## ACTIVITY
Starting with the line containing "ATOM 68 C C ." and going on through the line containing "ATOM 76 C CA", return the lines of the data below exactly, and only those.

## PROVIDED ENTRIES
---

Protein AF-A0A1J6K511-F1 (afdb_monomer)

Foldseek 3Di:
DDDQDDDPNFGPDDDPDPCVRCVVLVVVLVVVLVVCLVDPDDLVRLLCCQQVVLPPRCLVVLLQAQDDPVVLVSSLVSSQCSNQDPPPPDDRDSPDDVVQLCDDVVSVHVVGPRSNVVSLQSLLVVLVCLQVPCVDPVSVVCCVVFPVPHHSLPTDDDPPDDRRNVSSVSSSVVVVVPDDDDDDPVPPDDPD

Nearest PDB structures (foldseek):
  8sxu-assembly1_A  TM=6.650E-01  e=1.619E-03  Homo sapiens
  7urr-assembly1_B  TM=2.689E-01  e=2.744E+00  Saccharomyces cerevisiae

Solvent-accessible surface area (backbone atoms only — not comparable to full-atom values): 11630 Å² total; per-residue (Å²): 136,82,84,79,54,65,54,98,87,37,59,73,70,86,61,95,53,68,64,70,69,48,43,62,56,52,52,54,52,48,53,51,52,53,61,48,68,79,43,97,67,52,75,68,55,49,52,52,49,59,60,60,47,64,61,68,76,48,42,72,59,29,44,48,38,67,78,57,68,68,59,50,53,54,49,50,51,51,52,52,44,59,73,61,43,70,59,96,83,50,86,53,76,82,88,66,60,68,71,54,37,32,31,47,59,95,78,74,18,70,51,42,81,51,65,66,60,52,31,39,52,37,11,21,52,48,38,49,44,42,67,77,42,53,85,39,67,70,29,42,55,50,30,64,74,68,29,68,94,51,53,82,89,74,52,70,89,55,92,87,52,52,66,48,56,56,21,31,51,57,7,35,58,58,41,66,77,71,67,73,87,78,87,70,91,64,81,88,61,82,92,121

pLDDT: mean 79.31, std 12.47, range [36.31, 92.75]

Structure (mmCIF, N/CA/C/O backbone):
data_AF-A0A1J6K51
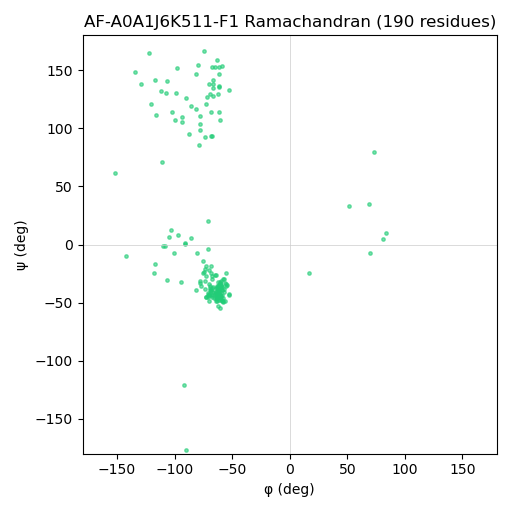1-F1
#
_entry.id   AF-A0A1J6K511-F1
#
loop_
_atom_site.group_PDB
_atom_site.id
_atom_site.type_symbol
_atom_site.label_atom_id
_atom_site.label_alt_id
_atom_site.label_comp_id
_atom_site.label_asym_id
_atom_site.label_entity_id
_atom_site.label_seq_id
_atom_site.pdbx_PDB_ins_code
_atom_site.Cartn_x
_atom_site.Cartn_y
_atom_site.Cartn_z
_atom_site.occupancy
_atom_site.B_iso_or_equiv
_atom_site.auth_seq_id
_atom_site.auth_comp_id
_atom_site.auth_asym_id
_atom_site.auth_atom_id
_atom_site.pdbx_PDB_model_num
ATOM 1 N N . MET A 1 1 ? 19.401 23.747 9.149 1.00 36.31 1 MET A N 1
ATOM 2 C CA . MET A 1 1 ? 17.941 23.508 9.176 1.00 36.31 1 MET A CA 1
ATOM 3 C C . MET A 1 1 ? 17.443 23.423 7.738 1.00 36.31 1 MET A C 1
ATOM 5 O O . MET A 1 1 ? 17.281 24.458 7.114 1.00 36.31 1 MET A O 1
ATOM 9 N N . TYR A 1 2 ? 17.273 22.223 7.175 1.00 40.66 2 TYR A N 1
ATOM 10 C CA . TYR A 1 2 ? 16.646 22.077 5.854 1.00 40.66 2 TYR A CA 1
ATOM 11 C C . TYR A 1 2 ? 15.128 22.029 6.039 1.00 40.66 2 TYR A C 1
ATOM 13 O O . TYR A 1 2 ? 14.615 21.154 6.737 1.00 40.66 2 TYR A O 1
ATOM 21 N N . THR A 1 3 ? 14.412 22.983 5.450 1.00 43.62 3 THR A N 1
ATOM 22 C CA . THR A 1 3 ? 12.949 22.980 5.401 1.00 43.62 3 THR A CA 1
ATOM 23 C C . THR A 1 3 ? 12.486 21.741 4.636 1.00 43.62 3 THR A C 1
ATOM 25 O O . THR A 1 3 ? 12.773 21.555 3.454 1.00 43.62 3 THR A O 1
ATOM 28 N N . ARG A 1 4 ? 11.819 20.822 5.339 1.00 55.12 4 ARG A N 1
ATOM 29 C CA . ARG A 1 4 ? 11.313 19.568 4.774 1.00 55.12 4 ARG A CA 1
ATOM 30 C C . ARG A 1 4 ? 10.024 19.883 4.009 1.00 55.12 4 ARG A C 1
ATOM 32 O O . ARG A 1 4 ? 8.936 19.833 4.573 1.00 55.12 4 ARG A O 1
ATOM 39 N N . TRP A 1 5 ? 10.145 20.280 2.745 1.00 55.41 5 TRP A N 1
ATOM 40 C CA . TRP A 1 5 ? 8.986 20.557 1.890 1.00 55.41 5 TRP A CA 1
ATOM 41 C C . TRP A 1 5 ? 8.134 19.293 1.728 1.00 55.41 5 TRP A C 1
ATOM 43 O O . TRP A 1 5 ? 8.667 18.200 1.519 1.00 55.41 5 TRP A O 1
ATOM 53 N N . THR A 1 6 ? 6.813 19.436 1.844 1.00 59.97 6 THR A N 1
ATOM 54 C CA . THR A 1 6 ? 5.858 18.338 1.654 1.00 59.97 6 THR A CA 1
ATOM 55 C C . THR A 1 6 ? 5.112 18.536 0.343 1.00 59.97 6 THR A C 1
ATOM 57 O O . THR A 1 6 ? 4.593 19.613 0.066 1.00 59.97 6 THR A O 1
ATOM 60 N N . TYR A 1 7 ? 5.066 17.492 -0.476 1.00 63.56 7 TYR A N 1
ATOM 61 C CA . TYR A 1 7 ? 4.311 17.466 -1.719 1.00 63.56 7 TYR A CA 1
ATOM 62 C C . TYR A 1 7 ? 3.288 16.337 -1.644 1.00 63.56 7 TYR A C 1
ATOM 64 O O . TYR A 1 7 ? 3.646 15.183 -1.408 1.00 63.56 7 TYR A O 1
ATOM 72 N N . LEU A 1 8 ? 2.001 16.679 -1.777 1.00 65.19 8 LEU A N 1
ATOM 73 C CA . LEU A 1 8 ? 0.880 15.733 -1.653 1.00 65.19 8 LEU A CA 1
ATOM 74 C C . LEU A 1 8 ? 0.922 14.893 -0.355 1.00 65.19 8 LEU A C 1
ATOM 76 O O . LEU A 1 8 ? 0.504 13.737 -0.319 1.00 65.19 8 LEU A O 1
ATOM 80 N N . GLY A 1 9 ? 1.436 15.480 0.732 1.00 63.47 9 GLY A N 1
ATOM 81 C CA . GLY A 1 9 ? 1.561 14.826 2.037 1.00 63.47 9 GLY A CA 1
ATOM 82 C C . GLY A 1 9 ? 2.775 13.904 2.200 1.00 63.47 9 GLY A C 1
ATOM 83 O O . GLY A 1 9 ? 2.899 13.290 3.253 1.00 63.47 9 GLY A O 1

---

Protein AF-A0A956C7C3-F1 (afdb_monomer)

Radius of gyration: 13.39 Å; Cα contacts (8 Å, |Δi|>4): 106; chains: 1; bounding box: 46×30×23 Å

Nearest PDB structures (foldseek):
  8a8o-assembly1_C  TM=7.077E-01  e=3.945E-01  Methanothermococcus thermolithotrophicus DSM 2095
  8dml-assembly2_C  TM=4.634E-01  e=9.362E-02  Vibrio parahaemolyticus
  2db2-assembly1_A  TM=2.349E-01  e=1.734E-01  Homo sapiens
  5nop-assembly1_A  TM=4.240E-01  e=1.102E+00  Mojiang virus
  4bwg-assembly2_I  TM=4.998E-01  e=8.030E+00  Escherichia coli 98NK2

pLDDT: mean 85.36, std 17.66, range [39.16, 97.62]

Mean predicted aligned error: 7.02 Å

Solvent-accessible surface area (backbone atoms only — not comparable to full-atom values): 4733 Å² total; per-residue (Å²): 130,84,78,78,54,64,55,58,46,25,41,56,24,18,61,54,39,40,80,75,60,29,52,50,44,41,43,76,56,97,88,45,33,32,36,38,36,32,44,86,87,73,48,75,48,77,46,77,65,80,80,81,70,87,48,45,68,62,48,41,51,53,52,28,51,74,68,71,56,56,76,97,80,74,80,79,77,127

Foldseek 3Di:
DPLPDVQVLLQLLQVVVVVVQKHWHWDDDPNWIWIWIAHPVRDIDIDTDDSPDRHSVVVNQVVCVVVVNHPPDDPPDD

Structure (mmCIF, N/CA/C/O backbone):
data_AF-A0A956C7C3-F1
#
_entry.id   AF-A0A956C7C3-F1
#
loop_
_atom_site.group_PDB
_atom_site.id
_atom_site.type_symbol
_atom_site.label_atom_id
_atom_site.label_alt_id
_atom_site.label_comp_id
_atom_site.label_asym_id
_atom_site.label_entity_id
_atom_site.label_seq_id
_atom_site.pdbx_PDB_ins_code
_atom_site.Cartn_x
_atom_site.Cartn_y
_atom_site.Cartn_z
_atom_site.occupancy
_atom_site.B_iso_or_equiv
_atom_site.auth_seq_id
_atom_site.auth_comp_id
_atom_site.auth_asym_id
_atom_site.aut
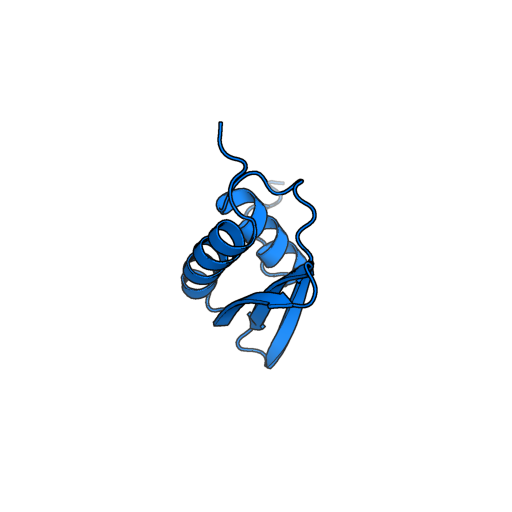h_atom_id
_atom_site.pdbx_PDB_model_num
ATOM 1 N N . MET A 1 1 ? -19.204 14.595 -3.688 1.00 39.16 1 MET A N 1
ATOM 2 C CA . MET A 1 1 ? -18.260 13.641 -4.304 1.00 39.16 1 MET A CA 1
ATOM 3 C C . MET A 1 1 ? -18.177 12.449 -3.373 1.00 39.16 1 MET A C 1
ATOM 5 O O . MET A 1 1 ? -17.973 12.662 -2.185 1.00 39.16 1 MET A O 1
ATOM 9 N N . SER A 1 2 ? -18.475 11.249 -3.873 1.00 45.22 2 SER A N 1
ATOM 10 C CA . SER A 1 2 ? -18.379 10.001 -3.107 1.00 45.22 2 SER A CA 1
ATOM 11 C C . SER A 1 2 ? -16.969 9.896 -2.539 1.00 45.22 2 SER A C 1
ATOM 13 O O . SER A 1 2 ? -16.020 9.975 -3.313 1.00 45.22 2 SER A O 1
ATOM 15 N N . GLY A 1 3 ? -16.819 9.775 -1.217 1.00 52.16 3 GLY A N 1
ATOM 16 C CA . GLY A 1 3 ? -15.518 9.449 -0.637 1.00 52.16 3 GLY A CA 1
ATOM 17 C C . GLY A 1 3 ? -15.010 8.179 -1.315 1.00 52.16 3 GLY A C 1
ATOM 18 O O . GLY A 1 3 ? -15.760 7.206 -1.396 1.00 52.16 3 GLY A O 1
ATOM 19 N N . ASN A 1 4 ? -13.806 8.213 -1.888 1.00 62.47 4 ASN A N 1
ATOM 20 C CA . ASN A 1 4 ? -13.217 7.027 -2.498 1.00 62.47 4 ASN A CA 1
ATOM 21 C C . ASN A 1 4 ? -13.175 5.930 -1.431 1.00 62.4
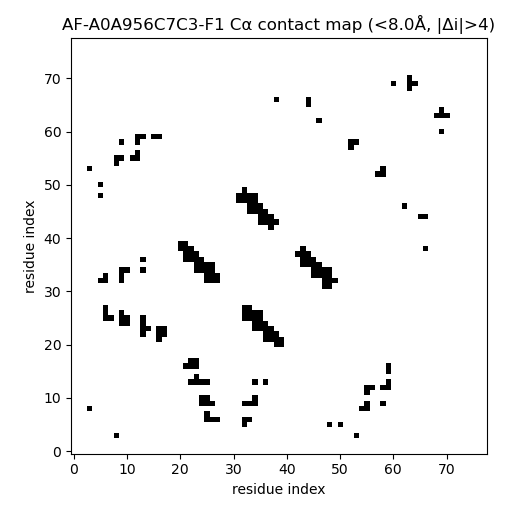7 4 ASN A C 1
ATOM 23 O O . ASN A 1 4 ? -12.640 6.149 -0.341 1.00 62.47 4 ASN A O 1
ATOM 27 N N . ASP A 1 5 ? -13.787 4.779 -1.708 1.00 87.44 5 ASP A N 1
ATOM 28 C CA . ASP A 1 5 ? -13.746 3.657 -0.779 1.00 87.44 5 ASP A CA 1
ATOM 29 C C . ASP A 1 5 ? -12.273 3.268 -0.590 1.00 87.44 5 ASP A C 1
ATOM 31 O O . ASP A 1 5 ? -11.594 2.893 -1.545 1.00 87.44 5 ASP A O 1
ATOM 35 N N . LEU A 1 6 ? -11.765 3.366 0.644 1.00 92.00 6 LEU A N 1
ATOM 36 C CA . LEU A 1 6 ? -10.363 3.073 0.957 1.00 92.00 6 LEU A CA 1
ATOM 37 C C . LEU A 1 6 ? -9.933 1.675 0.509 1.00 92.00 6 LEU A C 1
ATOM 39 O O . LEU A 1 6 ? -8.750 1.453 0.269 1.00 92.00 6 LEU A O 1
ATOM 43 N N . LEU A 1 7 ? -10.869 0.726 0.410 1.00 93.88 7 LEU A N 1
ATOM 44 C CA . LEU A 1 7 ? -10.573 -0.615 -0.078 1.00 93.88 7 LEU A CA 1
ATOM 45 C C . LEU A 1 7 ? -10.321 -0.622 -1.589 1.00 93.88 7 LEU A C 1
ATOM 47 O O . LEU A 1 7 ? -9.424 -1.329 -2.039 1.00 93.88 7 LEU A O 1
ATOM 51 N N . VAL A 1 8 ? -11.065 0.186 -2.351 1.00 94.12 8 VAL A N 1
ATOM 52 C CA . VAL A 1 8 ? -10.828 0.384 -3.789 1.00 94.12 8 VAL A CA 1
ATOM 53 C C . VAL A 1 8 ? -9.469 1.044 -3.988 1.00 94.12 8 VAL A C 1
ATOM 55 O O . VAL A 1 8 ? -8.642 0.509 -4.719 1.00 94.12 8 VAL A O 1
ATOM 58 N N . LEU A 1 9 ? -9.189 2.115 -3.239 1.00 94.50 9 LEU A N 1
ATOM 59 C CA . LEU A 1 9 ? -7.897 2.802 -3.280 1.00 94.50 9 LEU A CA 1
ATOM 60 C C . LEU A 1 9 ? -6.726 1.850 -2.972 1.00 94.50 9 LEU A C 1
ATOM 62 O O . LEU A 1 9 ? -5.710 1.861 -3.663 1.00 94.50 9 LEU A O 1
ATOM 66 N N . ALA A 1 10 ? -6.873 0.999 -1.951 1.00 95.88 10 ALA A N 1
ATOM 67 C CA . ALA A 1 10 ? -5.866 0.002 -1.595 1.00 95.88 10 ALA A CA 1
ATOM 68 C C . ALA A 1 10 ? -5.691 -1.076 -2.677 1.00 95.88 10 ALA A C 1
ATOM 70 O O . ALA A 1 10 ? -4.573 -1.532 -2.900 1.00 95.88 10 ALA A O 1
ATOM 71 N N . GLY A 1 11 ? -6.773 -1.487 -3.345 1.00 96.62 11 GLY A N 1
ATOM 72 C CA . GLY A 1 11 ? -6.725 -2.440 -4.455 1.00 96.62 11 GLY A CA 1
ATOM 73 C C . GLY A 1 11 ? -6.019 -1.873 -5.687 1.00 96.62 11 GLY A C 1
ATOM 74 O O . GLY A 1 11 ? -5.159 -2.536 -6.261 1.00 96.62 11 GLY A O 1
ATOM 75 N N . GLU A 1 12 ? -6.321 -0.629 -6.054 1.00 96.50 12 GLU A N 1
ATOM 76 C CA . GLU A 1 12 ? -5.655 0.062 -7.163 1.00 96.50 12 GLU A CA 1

---

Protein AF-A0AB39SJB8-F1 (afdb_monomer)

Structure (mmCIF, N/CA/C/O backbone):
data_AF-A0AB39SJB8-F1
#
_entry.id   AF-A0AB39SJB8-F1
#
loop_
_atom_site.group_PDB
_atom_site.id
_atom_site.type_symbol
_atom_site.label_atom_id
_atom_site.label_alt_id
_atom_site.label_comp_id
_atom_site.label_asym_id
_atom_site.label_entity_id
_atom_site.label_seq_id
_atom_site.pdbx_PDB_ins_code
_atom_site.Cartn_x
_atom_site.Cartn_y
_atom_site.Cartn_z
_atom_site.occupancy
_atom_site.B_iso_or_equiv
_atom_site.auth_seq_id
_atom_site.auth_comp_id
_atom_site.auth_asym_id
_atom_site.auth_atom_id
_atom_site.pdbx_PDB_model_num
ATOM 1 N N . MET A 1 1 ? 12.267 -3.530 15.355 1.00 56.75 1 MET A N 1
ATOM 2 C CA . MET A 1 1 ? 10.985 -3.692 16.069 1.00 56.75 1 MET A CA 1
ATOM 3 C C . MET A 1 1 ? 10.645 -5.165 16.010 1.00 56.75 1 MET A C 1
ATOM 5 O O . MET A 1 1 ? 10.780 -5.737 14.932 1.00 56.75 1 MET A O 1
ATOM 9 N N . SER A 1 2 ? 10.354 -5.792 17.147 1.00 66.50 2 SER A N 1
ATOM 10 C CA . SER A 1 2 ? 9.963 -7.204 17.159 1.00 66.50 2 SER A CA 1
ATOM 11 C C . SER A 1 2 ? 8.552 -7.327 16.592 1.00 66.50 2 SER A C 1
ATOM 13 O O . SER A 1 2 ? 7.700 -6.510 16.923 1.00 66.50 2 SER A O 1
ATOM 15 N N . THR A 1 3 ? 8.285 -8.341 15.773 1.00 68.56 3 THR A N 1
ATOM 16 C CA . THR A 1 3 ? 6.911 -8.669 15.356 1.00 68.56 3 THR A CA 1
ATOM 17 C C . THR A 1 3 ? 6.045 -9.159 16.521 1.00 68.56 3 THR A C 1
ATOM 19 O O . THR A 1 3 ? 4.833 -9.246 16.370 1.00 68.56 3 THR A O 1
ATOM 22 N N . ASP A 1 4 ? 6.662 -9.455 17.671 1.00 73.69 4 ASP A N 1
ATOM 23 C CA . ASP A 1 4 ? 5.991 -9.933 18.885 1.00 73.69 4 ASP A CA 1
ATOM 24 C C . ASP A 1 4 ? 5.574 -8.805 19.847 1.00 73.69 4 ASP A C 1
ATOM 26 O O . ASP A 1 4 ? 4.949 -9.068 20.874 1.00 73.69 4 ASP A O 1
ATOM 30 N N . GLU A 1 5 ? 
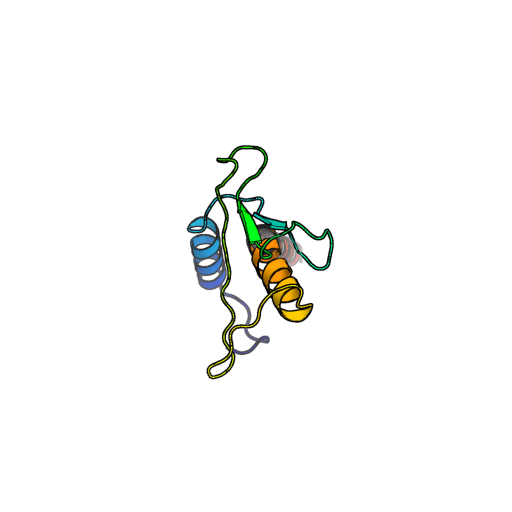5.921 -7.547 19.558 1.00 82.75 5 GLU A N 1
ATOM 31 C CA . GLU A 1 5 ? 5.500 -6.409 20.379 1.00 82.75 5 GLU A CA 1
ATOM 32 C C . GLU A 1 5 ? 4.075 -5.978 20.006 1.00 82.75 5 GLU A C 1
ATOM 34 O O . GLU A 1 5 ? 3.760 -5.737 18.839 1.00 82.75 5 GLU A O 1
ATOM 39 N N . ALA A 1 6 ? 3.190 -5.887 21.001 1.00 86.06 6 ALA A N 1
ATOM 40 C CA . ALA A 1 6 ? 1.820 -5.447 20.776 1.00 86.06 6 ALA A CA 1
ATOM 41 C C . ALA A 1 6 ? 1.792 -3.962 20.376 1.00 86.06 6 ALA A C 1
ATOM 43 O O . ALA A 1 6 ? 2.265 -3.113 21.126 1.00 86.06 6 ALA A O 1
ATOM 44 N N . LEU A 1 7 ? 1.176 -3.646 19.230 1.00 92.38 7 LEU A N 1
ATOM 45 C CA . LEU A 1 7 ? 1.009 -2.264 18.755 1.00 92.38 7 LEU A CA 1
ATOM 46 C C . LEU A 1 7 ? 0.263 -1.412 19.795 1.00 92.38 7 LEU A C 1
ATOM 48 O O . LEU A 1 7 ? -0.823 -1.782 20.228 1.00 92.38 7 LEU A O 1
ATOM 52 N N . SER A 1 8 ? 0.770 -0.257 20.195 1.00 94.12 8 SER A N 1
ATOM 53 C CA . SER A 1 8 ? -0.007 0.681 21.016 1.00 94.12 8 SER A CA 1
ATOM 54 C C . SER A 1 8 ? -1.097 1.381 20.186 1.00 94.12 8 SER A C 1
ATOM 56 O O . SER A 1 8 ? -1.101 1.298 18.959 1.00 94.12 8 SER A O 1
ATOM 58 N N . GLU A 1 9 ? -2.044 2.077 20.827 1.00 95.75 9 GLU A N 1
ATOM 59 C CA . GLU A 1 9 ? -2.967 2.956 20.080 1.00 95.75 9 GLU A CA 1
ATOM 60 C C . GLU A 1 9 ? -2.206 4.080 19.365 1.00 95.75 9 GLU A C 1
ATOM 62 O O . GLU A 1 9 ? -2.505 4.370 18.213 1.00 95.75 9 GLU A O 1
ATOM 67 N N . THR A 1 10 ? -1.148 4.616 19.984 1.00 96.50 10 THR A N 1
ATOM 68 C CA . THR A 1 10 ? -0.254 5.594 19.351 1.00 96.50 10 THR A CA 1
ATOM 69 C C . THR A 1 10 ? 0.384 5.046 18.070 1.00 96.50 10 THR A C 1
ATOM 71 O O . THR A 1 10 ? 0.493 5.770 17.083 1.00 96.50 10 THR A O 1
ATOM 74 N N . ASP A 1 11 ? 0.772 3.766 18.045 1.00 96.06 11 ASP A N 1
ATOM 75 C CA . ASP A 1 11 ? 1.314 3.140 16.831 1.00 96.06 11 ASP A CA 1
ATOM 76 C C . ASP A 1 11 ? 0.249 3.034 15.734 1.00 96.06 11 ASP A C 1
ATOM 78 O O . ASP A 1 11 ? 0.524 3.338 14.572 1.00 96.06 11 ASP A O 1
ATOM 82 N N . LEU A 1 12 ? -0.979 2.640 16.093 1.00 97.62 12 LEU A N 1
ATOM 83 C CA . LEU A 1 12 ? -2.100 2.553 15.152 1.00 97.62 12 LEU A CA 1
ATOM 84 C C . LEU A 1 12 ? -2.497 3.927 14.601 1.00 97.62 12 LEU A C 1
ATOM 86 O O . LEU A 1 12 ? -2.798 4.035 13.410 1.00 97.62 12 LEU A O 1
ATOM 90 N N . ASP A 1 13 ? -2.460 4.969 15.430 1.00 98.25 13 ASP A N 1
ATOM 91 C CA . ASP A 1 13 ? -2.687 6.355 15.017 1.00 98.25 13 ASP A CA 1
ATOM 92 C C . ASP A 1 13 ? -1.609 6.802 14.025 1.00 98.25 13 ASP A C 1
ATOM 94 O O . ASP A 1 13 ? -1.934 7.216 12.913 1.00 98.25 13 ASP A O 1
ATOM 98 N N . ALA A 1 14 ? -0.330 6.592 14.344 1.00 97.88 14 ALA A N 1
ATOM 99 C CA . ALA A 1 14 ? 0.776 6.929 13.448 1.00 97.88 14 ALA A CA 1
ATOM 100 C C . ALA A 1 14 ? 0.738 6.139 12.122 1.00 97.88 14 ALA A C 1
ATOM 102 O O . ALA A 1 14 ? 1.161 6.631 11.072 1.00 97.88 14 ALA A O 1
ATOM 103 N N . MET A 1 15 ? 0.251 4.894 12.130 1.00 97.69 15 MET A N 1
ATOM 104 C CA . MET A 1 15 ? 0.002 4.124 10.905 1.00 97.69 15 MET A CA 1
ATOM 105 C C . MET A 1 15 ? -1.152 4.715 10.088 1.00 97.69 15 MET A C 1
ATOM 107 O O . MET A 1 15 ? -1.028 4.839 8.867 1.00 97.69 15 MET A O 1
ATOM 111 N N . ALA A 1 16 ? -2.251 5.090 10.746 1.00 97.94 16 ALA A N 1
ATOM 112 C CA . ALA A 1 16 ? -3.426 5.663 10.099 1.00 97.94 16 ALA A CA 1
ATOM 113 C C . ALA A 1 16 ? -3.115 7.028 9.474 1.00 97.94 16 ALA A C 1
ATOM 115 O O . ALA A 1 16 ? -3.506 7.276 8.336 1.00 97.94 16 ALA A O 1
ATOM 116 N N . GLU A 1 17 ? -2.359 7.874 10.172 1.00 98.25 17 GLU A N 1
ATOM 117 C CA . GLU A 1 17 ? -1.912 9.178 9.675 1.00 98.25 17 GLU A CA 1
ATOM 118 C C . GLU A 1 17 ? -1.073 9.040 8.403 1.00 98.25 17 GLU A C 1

---

## RESPONSE TO THIS EXERCISE
ATOM 68 C C . ALA A 1 10 ? -5.691 -1.076 -2.677 1.00 95.88 10 ALA A C 1
ATOM 70 O O . ALA A 1 10 ? -4.573 -1.532 -2.900 1.00 95.88 10 ALA A O 1
ATOM 71 N N . GLY A 1 11 ? -6.773 -1.487 -3.345 1.00 96.62 11 GLY A N 1
ATOM 72 C CA . GLY A 1 11 ? -6.725 -2.440 -4.455 1.00 96.62 11 GLY A CA 1
ATOM 73 C C . GLY A 1 11 ? -6.019 -1.873 -5.687 1.00 96.62 11 GLY A C 1
ATOM 74 O O . GLY A 1 11 ? -5.159 -2.536 -6.261 1.00 96.62 11 GLY A O 1
ATOM 75 N N . GLU A 1 12 ? -6.321 -0.629 -6.054 1.00 96.50 12 GLU A N 1
ATOM 76 C CA . GLU A 1 12 ? -5.655 0.062 -7.163 1.00 96.50 12 GLU A CA 1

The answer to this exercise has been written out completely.